_WORK ITEM_.
Please write out word for word the opening lines of the material, including the line with "Solvent-accessible surfa" as the last.

*** THE RECORDS

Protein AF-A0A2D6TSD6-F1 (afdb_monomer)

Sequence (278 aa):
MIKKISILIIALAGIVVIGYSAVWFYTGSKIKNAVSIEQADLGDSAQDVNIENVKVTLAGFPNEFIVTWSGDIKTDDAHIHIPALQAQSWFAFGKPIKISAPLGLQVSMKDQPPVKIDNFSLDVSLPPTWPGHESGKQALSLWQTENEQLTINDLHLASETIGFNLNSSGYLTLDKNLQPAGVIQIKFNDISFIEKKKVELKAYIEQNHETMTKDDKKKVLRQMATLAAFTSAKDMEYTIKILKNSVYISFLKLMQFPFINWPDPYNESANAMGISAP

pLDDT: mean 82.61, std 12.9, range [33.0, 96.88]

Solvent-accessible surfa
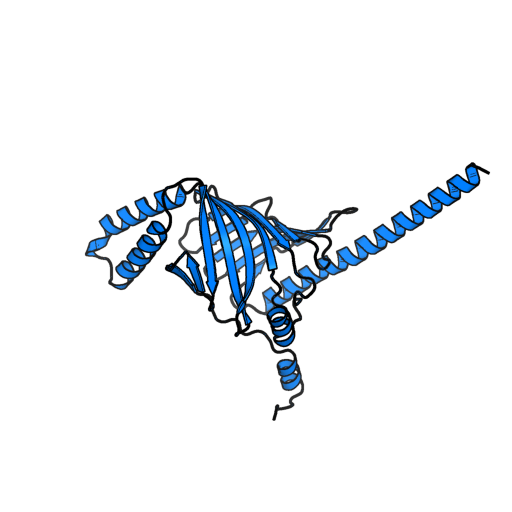ce area (backbone atoms only — not comparable to full-atom values): 14900 Å² total; per-residue (Å²): 111,67,71,61,54,52,52,51,51,52,51,51,52,48,50,51,53,52,53,50,50,52,52,50,53,53,53,49,50,51,54,56,47,51,57,52,48,57,52,50,54,53,45,74,70,36,96,66,41,50,70,42,82,71,46,80,49,79,47,44,84,96,59,51,42,33,38,33,41,24,31,35,45,34,39,97,54,37,39,37,42,32,79,32,38,35,42,37,28,79,86,46,78,64,44,53,39,38,37,33,19,86,76,12,38,38,41,34,40,71,100,47,80,70,40,44,34,58,37,40,39,37,34,34,36,44,40,76,66,58,59,54,94,87,42,28,51,67,40,49,49,50,35,40,75,70,67,55,50,42,34,33,73,38,34,40,44,28,19,77,75,65,37,41,30,34,42,30,33,38,37,40,38,51,41,100,80,71,3
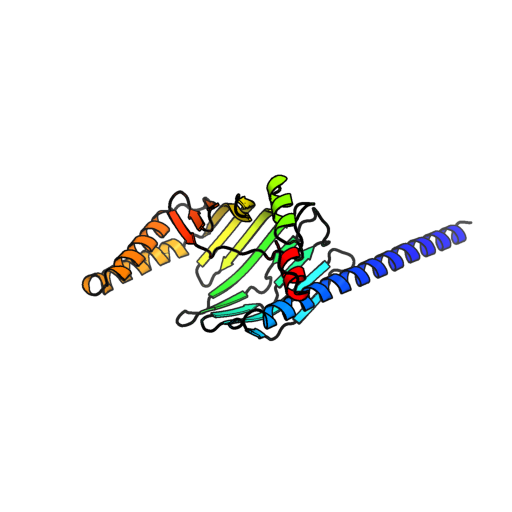8,64,20,38,42,37,41,36,32,35,77,39,58,62,33,58,55,52,49,54,51,53,52,49,55,50,43,73,76,34,64,90,77,52,50,76,65,52,50,53,52,50,52,51,52,51,53,55,55,62,73,53,68,92,58,83,66,46,73,42,57,33,38,34,48,91,42,26,37,23,49,80,90,47,74,76,50,72,56,78,86,78,81,69,58,49,69,71,56,57,54,29,61,76,67,70,49,80,80,133

Mean predicted aligned error: 10.09 Å

Radius of gyration: 24.21 Å; Cα contacts (8 Å, |Δi|>4): 471; chains: 1; bounding box: 77×39×69 Å

Secondary structure (DSSP, 8-state):
-HHHHHHHHHHHHHHHHHHHHHHHHHHHHHHHHHHHHHHHHHHHH-TT-EEEEEEEEEE-TTSSEEEEEEEEEE-SSEEEEEEEEEEEE---TT-EEEEE-TT-EEEEETTS--EEE-EEEEEEE--TT---TT--HHHHHHHHHTT--EEEEEEEEEETTTTEEEEEEEEEEE-TTS-EEEEEEEEEEE-HHHHHHHHHHHHHHHHHTTT--HHHHHHHHHHHHHHHHS-S-TT-EEEEEEETTEEEETTEEEEEPPPP----HHHHHHHHTT----

Foldseek 3Di:
DVVVVVVVVVVVVVCVVVVLVVVVVVVQVVVQVVVVVVVVVVCVVDPFKHKAPWDWDWDDPPHWIKIWIFTWIDGPFKIKGQHTWIWTWNPAAQTKIKIWRCCWMWMDGPPDDIWTWRIWIWIKHHHNLHQPPVRFPVSLVVQQVVVDWTWTCWIWIDTPRQWWTKIKTWIWHADPLSHIWIKMKIWTQTPVNLVVVLVVLVVVCVVCVVPDDPVNVVVSVLSVVVSVLDDPDHGDIWMWTDDPQFIDTPPRTPDGDDDDDTDDPVVVVCVVVVNDDD

Structure (mmCIF, N/CA/C/O backbone):
data_AF-A0A2D6TSD6-F1
#
_entry.id   AF-A0A2D6TSD6-F1
#
loop_
_atom_site.group_PDB
_atom_site.id
_atom_site.type_symbol
_atom_site.label_atom_id
_atom_site.label_alt_id
_atom_site.label_comp_id
_atom_site.label_asym_id
_atom_site.label_entity_id
_atom_site.label_seq_id
_atom_site.pdbx_PDB_ins_code
_atom_site.Cartn_x
_atom_site.Cartn_y
_atom_site.Cartn_z
_atom_site.occupancy
_atom_site.B_iso_or_equiv
_atom_site.auth_seq_id
_atom_site.auth_comp_id
_atom_site.auth_asym_id
_atom_site.auth_atom_id
_atom_site.pdbx_PDB_model_num
ATOM 1 N N . MET A 1 1 ? 46.731 -6.977 -35.020 1.00 60.03 1 MET A N 1
ATOM 2 C CA . MET A 1 1 ? 45.491 -7.771 -34.861 1.00 60.03 1 MET A CA 1
ATOM 3 C C . MET A 1 1 ? 44.770 -7.420 -33.557 1.00 60.03 1 MET A C 1
ATOM 5 O O . MET A 1 1 ? 43.639 -6.965 -33.633 1.00 60.03 1 MET A O 1
ATOM 9 N N . ILE A 1 2 ? 45.455 -7.468 -32.405 1.00 61.59 2 ILE A N 1
ATOM 10 C CA . ILE A 1 2 ? 44.911 -7.123 -31.072 1.00 61.59 2 ILE A CA 1
ATOM 11 C C . ILE A 1 2 ? 44.219 -5.744 -31.033 1.00 61.59 2 ILE A C 1
ATOM 13 O O . ILE A 1 2 ? 43.052 -5.677 -30.681 1.00 61.59 2 ILE A O 1
ATOM 17 N N . LYS A 1 3 ? 44.855 -4.664 -31.519 1.00 63.12 3 LYS A N 1
ATOM 18 C CA . LYS A 1 3 ? 44.243 -3.312 -31.542 1.00 63.12 3 LYS A CA 1
ATOM 19 C C . LYS A 1 3 ? 42.918 -3.225 -32.322 1.00 63.12 3 LYS A C 1
ATOM 21 O O . LYS A 1 3 ? 42.027 -2.494 -31.914 1.00 63.12 3 LYS A O 1
ATOM 26 N N . LYS A 1 4 ? 42.775 -3.967 -33.429 1.00 61.22 4 LYS A N 1
ATOM 27 C CA . LYS A 1 4 ? 41.540 -3.974 -34.242 1.00 61.22 4 LYS A CA 1
ATOM 28 C C . LYS A 1 4 ? 40.417 -4.745 -33.541 1.00 61.22 4 LYS A C 1
ATOM 30 O O . LYS A 1 4 ? 39.274 -4.310 -33.578 1.00 61.22 4 LYS A O 1
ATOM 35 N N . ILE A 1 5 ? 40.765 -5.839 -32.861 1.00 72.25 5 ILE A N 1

******

_ANSWER TO THE PROBLEM_.
Protein AF-A0A2D6TSD6-F1 (afdb_monomer)

Sequence (278 aa):
MIKKISILIIALAGIVVIGYSAVWFYTGSKIKNAVSIEQADLGDSAQDVNIENVKVTLAGFPNEFIVTWSGDIKTDDAHIHIPALQAQSWFAFGKPIKISAPLGLQVSMKDQPPVKIDNFSLDVSLPPTWPGHESGKQALSLWQTENEQLTINDLHLASETIGFNLNSSGYLTLDKNLQPAGVIQIKFNDISFIEKKKVELKAYIEQNHETMTKDDKKKVLRQMATLAAFTSAKDMEYTIKILKNSVYISFLKLMQFPFINWPDPYNESANAMGISAP

pLDDT: mean 82.61, std 12.9, range [33.0, 96.88]

Solvent-accessible surfa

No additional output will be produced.